About CFS

SFCFS uses a master/slave, or primary/secondary, architecture to manage file system metadata on shared disk storage. The first node that mounts is the primary node and the remaining nodes are secondaries. Secondaries send requests to the primary to perform metadata updates.The primary node updates the metadata and maintains the file system's metadata update intent log. Data can also be updated from any node directly to shared storage. Other file system operations, such as allocating or deleting files, can originate from any node in the cluster.

If the server on which the SFCFS primary is running fails, the remaining cluster nodes elect a new primary. See Distributing Load on a Cluster for details on the election process.
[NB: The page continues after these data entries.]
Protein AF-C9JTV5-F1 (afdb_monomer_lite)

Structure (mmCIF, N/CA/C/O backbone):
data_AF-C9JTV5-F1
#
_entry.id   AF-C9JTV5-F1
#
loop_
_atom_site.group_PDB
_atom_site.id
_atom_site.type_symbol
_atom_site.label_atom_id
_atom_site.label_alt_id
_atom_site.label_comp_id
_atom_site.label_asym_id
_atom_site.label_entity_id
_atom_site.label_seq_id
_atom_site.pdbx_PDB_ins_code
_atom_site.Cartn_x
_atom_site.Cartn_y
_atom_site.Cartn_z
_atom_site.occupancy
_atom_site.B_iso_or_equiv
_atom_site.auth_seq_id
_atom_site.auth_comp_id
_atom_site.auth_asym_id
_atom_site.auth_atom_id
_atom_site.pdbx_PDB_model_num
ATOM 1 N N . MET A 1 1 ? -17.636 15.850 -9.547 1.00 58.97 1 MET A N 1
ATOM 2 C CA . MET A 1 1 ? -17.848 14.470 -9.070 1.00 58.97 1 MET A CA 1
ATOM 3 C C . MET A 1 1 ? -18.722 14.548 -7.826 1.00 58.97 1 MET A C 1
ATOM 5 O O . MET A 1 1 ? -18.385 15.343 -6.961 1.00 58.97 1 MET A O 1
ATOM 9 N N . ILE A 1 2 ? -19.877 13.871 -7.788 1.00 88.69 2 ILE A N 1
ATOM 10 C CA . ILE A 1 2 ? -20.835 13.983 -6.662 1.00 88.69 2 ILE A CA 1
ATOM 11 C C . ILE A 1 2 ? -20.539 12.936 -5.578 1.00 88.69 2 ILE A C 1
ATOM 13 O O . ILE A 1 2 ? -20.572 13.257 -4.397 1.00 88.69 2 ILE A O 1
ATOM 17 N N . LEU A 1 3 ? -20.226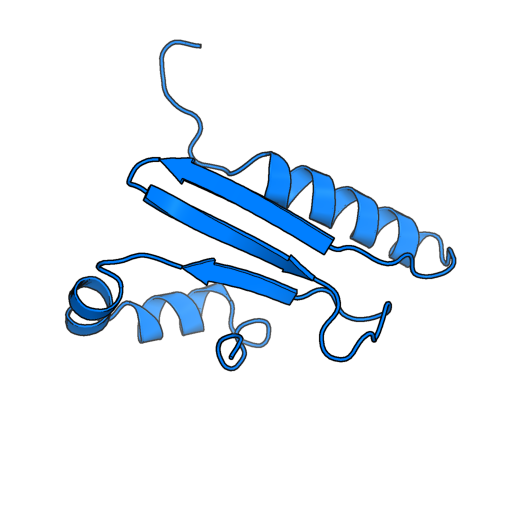 11.701 -5.977 1.00 94.12 3 LEU A N 1
ATOM 18 C CA . LEU A 1 3 ? -19.806 10.629 -5.070 1.00 94.12 3 LEU A CA 1
ATOM 19 C C . LEU A 1 3 ? -18.283 10.585 -4.984 1.00 94.12 3 LEU A C 1
ATOM 21 O O . LEU A 1 3 ? -17.625 10.811 -5.994 1.00 94.12 3 LEU A O 1
ATOM 25 N N . LEU A 1 4 ? -17.736 10.289 -3.805 1.00 93.62 4 LEU A N 1
ATOM 26 C CA . LEU A 1 4 ? -16.296 10.0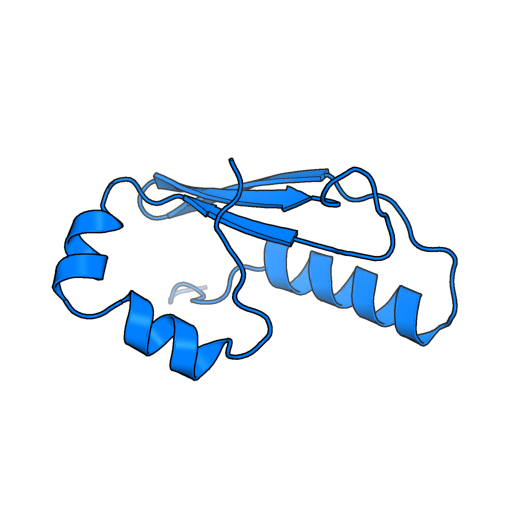95 -3.637 1.00 93.62 4 LEU A CA 1
ATOM 27 C C . LEU A 1 4 ? -15.836 8.810 -4.336 1.00 93.62 4 LEU A C 1
ATOM 29 O O . LEU A 1 4 ? -16.548 7.804 -4.340 1.00 93.62 4 LEU A O 1
ATOM 33 N N . GLU A 1 5 ? -14.643 8.862 -4.924 1.00 95.25 5 GLU A N 1
ATOM 34 C CA . GLU A 1 5 ? -13.939 7.671 -5.395 1.00 95.25 5 GLU A CA 1
ATOM 35 C C . GLU A 1 5 ? -13.437 6.870 -4.187 1.00 95.25 5 GLU A C 1
ATOM 37 O O . GLU A 1 5 ? -13.070 7.442 -3.162 1.00 95.25 5 GLU A O 1
ATOM 42 N N . VAL A 1 6 ? -13.466 5.542 -4.302 1.00 95.62 6 VAL A N 1
ATOM 43 C CA . VAL A 1 6 ? -13.042 4.621 -3.230 1.00 95.62 6 VAL A CA 1
ATOM 44 C C . VAL A 1 6 ? -11.563 4.261 -3.368 1.00 95.62 6 VAL A C 1
ATOM 46 O O . VAL A 1 6 ? -10.885 3.983 -2.384 1.00 95.62 6 VAL A O 1
ATOM 49 N N . ASN A 1 7 ? -11.068 4.232 -4.602 1.00 96.25 7 ASN A N 1
ATOM 50 C CA . ASN A 1 7 ? -9.699 3.892 -4.940 1.00 96.25 7 ASN A CA 1
ATOM 51 C C . ASN A 1 7 ? -8.757 5.084 -4.749 1.00 96.25 7 ASN A C 1
ATOM 53 O O . ASN A 1 7 ? -9.091 6.230 -5.049 1.00 96.25 7 ASN A O 1
ATOM 57 N N . ASN A 1 8 ? -7.538 4.793 -4.300 1.00 97.38 8 ASN A N 1
ATOM 58 C CA . ASN A 1 8 ? -6.494 5.797 -4.189 1.00 97.38 8 ASN A CA 1
ATOM 59 C C . ASN A 1 8 ? -5.731 5.905 -5.518 1.00 97.38 8 ASN A C 1
ATOM 61 O O . ASN A 1 8 ? -4.953 5.016 -5.875 1.00 97.38 8 ASN A O 1
ATOM 65 N N . ARG A 1 9 ? -5.929 7.018 -6.234 1.00 97.19 9 ARG A N 1
ATOM 66 C CA . ARG A 1 9 ? -5.284 7.265 -7.535 1.00 97.19 9 ARG A CA 1
ATOM 67 C C . ARG A 1 9 ? -3.759 7.236 -7.470 1.00 97.19 9 ARG A C 1
ATOM 69 O O . ARG A 1 9 ? -3.131 6.734 -8.392 1.00 97.19 9 ARG A O 1
ATOM 76 N N . ILE A 1 10 ? -3.163 7.730 -6.382 1.00 97.38 10 ILE A N 1
ATOM 77 C CA . ILE A 1 10 ? -1.701 7.782 -6.238 1.00 97.38 10 ILE A CA 1
ATOM 78 C C . ILE A 1 10 ? -1.127 6.361 -6.211 1.00 97.38 10 ILE A C 1
ATOM 80 O O . ILE A 1 10 ? -0.138 6.095 -6.893 1.00 97.38 10 ILE A O 1
ATOM 84 N N . ILE A 1 11 ? -1.758 5.434 -5.484 1.00 98.00 11 ILE A N 1
ATOM 85 C CA . ILE A 1 11 ? -1.354 4.020 -5.471 1.00 98.00 11 ILE A CA 1
ATOM 86 C C . ILE A 1 11 ? -1.494 3.409 -6.866 1.00 98.00 11 ILE A C 1
ATOM 88 O O . ILE A 1 11 ? -0.542 2.807 -7.364 1.00 98.00 11 ILE A O 1
ATOM 92 N N . GLU A 1 12 ? -2.662 3.559 -7.493 1.00 98.12 12 GLU A N 1
ATOM 93 C CA . GLU A 1 12 ? -2.953 2.930 -8.785 1.00 98.12 12 GLU A CA 1
ATOM 94 C C . GLU A 1 12 ? -2.016 3.419 -9.889 1.00 98.12 12 GLU A C 1
ATOM 96 O O . GLU A 1 12 ? -1.407 2.603 -10.578 1.00 98.12 12 GLU A O 1
ATOM 101 N N . GLU A 1 13 ? -1.841 4.734 -10.021 1.00 97.69 13 GLU A N 1
ATOM 102 C CA . GLU A 1 13 ? -0.969 5.332 -11.034 1.00 97.69 13 GLU A CA 1
ATOM 103 C C . GLU A 1 13 ? 0.504 4.965 -10.795 1.00 97.69 13 GLU A C 1
ATOM 105 O O . GLU A 1 13 ? 1.213 4.594 -11.735 1.00 97.69 13 GLU A O 1
ATOM 110 N N . THR A 1 14 ? 0.962 4.990 -9.535 1.00 97.25 14 THR A N 1
ATOM 111 C CA . THR A 1 14 ? 2.349 4.631 -9.194 1.00 97.25 14 THR A CA 1
ATOM 112 C C . THR A 1 14 ? 2.636 3.168 -9.521 1.00 97.25 14 THR A C 1
ATOM 114 O O . THR A 1 14 ? 3.655 2.861 -10.144 1.00 97.25 14 THR A O 1
ATOM 117 N N . LEU A 1 15 ? 1.749 2.249 -9.129 1.00 97.56 15 LEU A N 1
ATOM 118 C CA . LEU A 1 15 ? 1.933 0.821 -9.388 1.00 97.56 15 LEU A CA 1
ATOM 119 C C . LEU A 1 15 ? 1.798 0.488 -10.874 1.00 97.56 15 LEU A C 1
ATOM 121 O O . LEU A 1 15 ? 2.620 -0.270 -11.387 1.00 97.56 15 LEU A O 1
ATOM 125 N N . ALA A 1 16 ? 0.830 1.081 -11.578 1.00 98.00 16 ALA A N 1
ATOM 126 C CA . ALA A 1 16 ? 0.657 0.885 -13.014 1.00 98.00 16 ALA A CA 1
ATOM 127 C C . ALA A 1 16 ? 1.929 1.261 -13.785 1.00 98.00 16 ALA A C 1
ATOM 129 O O . ALA A 1 16 ? 2.437 0.449 -14.559 1.00 98.00 16 ALA A O 1
ATOM 130 N N . LEU A 1 17 ? 2.511 2.429 -13.490 1.00 97.12 17 LEU A N 1
ATOM 131 C CA . LEU A 1 17 ? 3.759 2.875 -14.108 1.00 97.12 17 LEU A CA 1
ATOM 132 C C . LEU A 1 17 ? 4.923 1.910 -13.828 1.00 97.12 17 LEU A C 1
ATOM 134 O O . LEU A 1 17 ? 5.742 1.637 -14.710 1.00 97.12 17 LEU A O 1
ATOM 138 N N . LYS A 1 18 ? 5.034 1.390 -12.600 1.00 96.56 18 LYS A N 1
ATOM 139 C CA . LYS A 1 18 ? 6.107 0.448 -12.243 1.00 96.56 18 LYS A CA 1
ATOM 140 C C . LYS A 1 18 ? 5.912 -0.915 -12.905 1.00 96.56 18 LYS A C 1
ATOM 142 O O . LYS A 1 18 ? 6.892 -1.489 -13.378 1.00 96.56 18 LYS A O 1
ATOM 147 N N . PHE A 1 19 ? 4.679 -1.406 -12.998 1.00 97.44 19 PHE A N 1
ATOM 148 C CA . PHE A 1 19 ? 4.368 -2.660 -13.684 1.00 97.44 19 PHE A CA 1
ATOM 149 C C . PHE A 1 19 ? 4.580 -2.565 -15.194 1.00 97.44 19 PHE A C 1
ATOM 151 O O . PHE A 1 19 ? 5.171 -3.478 -15.767 1.00 97.44 19 PHE A O 1
ATOM 158 N N . GLU A 1 20 ? 4.179 -1.464 -15.830 1.00 97.56 20 GLU A N 1
ATOM 159 C CA . GLU A 1 20 ? 4.396 -1.240 -17.263 1.00 97.56 20 GLU A CA 1
ATOM 160 C C . GLU A 1 20 ? 5.892 -1.215 -17.604 1.00 97.56 20 GLU A C 1
ATOM 162 O O . GLU A 1 20 ? 6.346 -1.938 -18.493 1.00 97.56 20 GLU A O 1
ATOM 167 N N . ASN A 1 21 ? 6.688 -0.464 -16.836 1.00 96.38 21 ASN A N 1
ATOM 168 C CA . ASN A 1 21 ? 8.137 -0.416 -17.027 1.00 96.38 21 ASN A CA 1
ATOM 169 C C . ASN A 1 21 ? 8.805 -1.779 -16.808 1.00 96.38 21 ASN A C 1
ATOM 171 O O . ASN A 1 21 ? 9.695 -2.157 -17.572 1.00 96.38 21 ASN A O 1
ATOM 175 N N . ALA A 1 22 ? 8.373 -2.530 -15.792 1.00 96.19 22 ALA A N 1
ATOM 176 C CA . ALA A 1 22 ? 8.889 -3.872 -15.543 1.00 96.19 22 ALA A CA 1
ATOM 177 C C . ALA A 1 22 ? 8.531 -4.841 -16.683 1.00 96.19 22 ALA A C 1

The new primary reads the file system intent log and completes any metadata updates that were in process at the time of the failure. Application I/O from other nodes may block during this process and cause a delay. When the file system is again consistent, application processing resumes.

Because nodes using a cluster file system in secondary mode do not update file system metadata directly, failure of a secondary node does not require metadata repair. SFCFS recovery from secondary node failure is therefore faster than from primary node failure.

SFCFS and the Group Lock Manager

SFCFS uses the VERITAS Group Lock Manager (GLM) to reproduce UNIX single-host file system semantics in clusters. UNIX file systems make writes appear atomic. This means when an application writes a stream of data to a file, a subsequent application reading from the same area of the file retrieves the new data, even if it has been cached by the file system and not yet written to disk. Applications cannot retrieve stale data or partial results from a previous write.

To reproduce single-host write semantics, system caches must be kept coherent, and each must instantly reflect updates to cached data, regardless of the node from which they originate.

Asymmetric Mounts

A VxFS file system mounted with the mount –o cluster option is a cluster, or shared, mount, as opposed to a non-shared or local mount. A file system mounted in shared mode must be on a VxVM shared volume in a cluster environment. A local mount cannot be remounted in shared mode and a shared mount cannot be remounted in local mode. File systems in a cluster can be mounted with different read/write options. These are called asymmetric mounts.

Asymmetric mounts allow shared file systems to be mounted with different read/write capabilities. One node in the cluster can mount read/write, while other nodes mount read-only.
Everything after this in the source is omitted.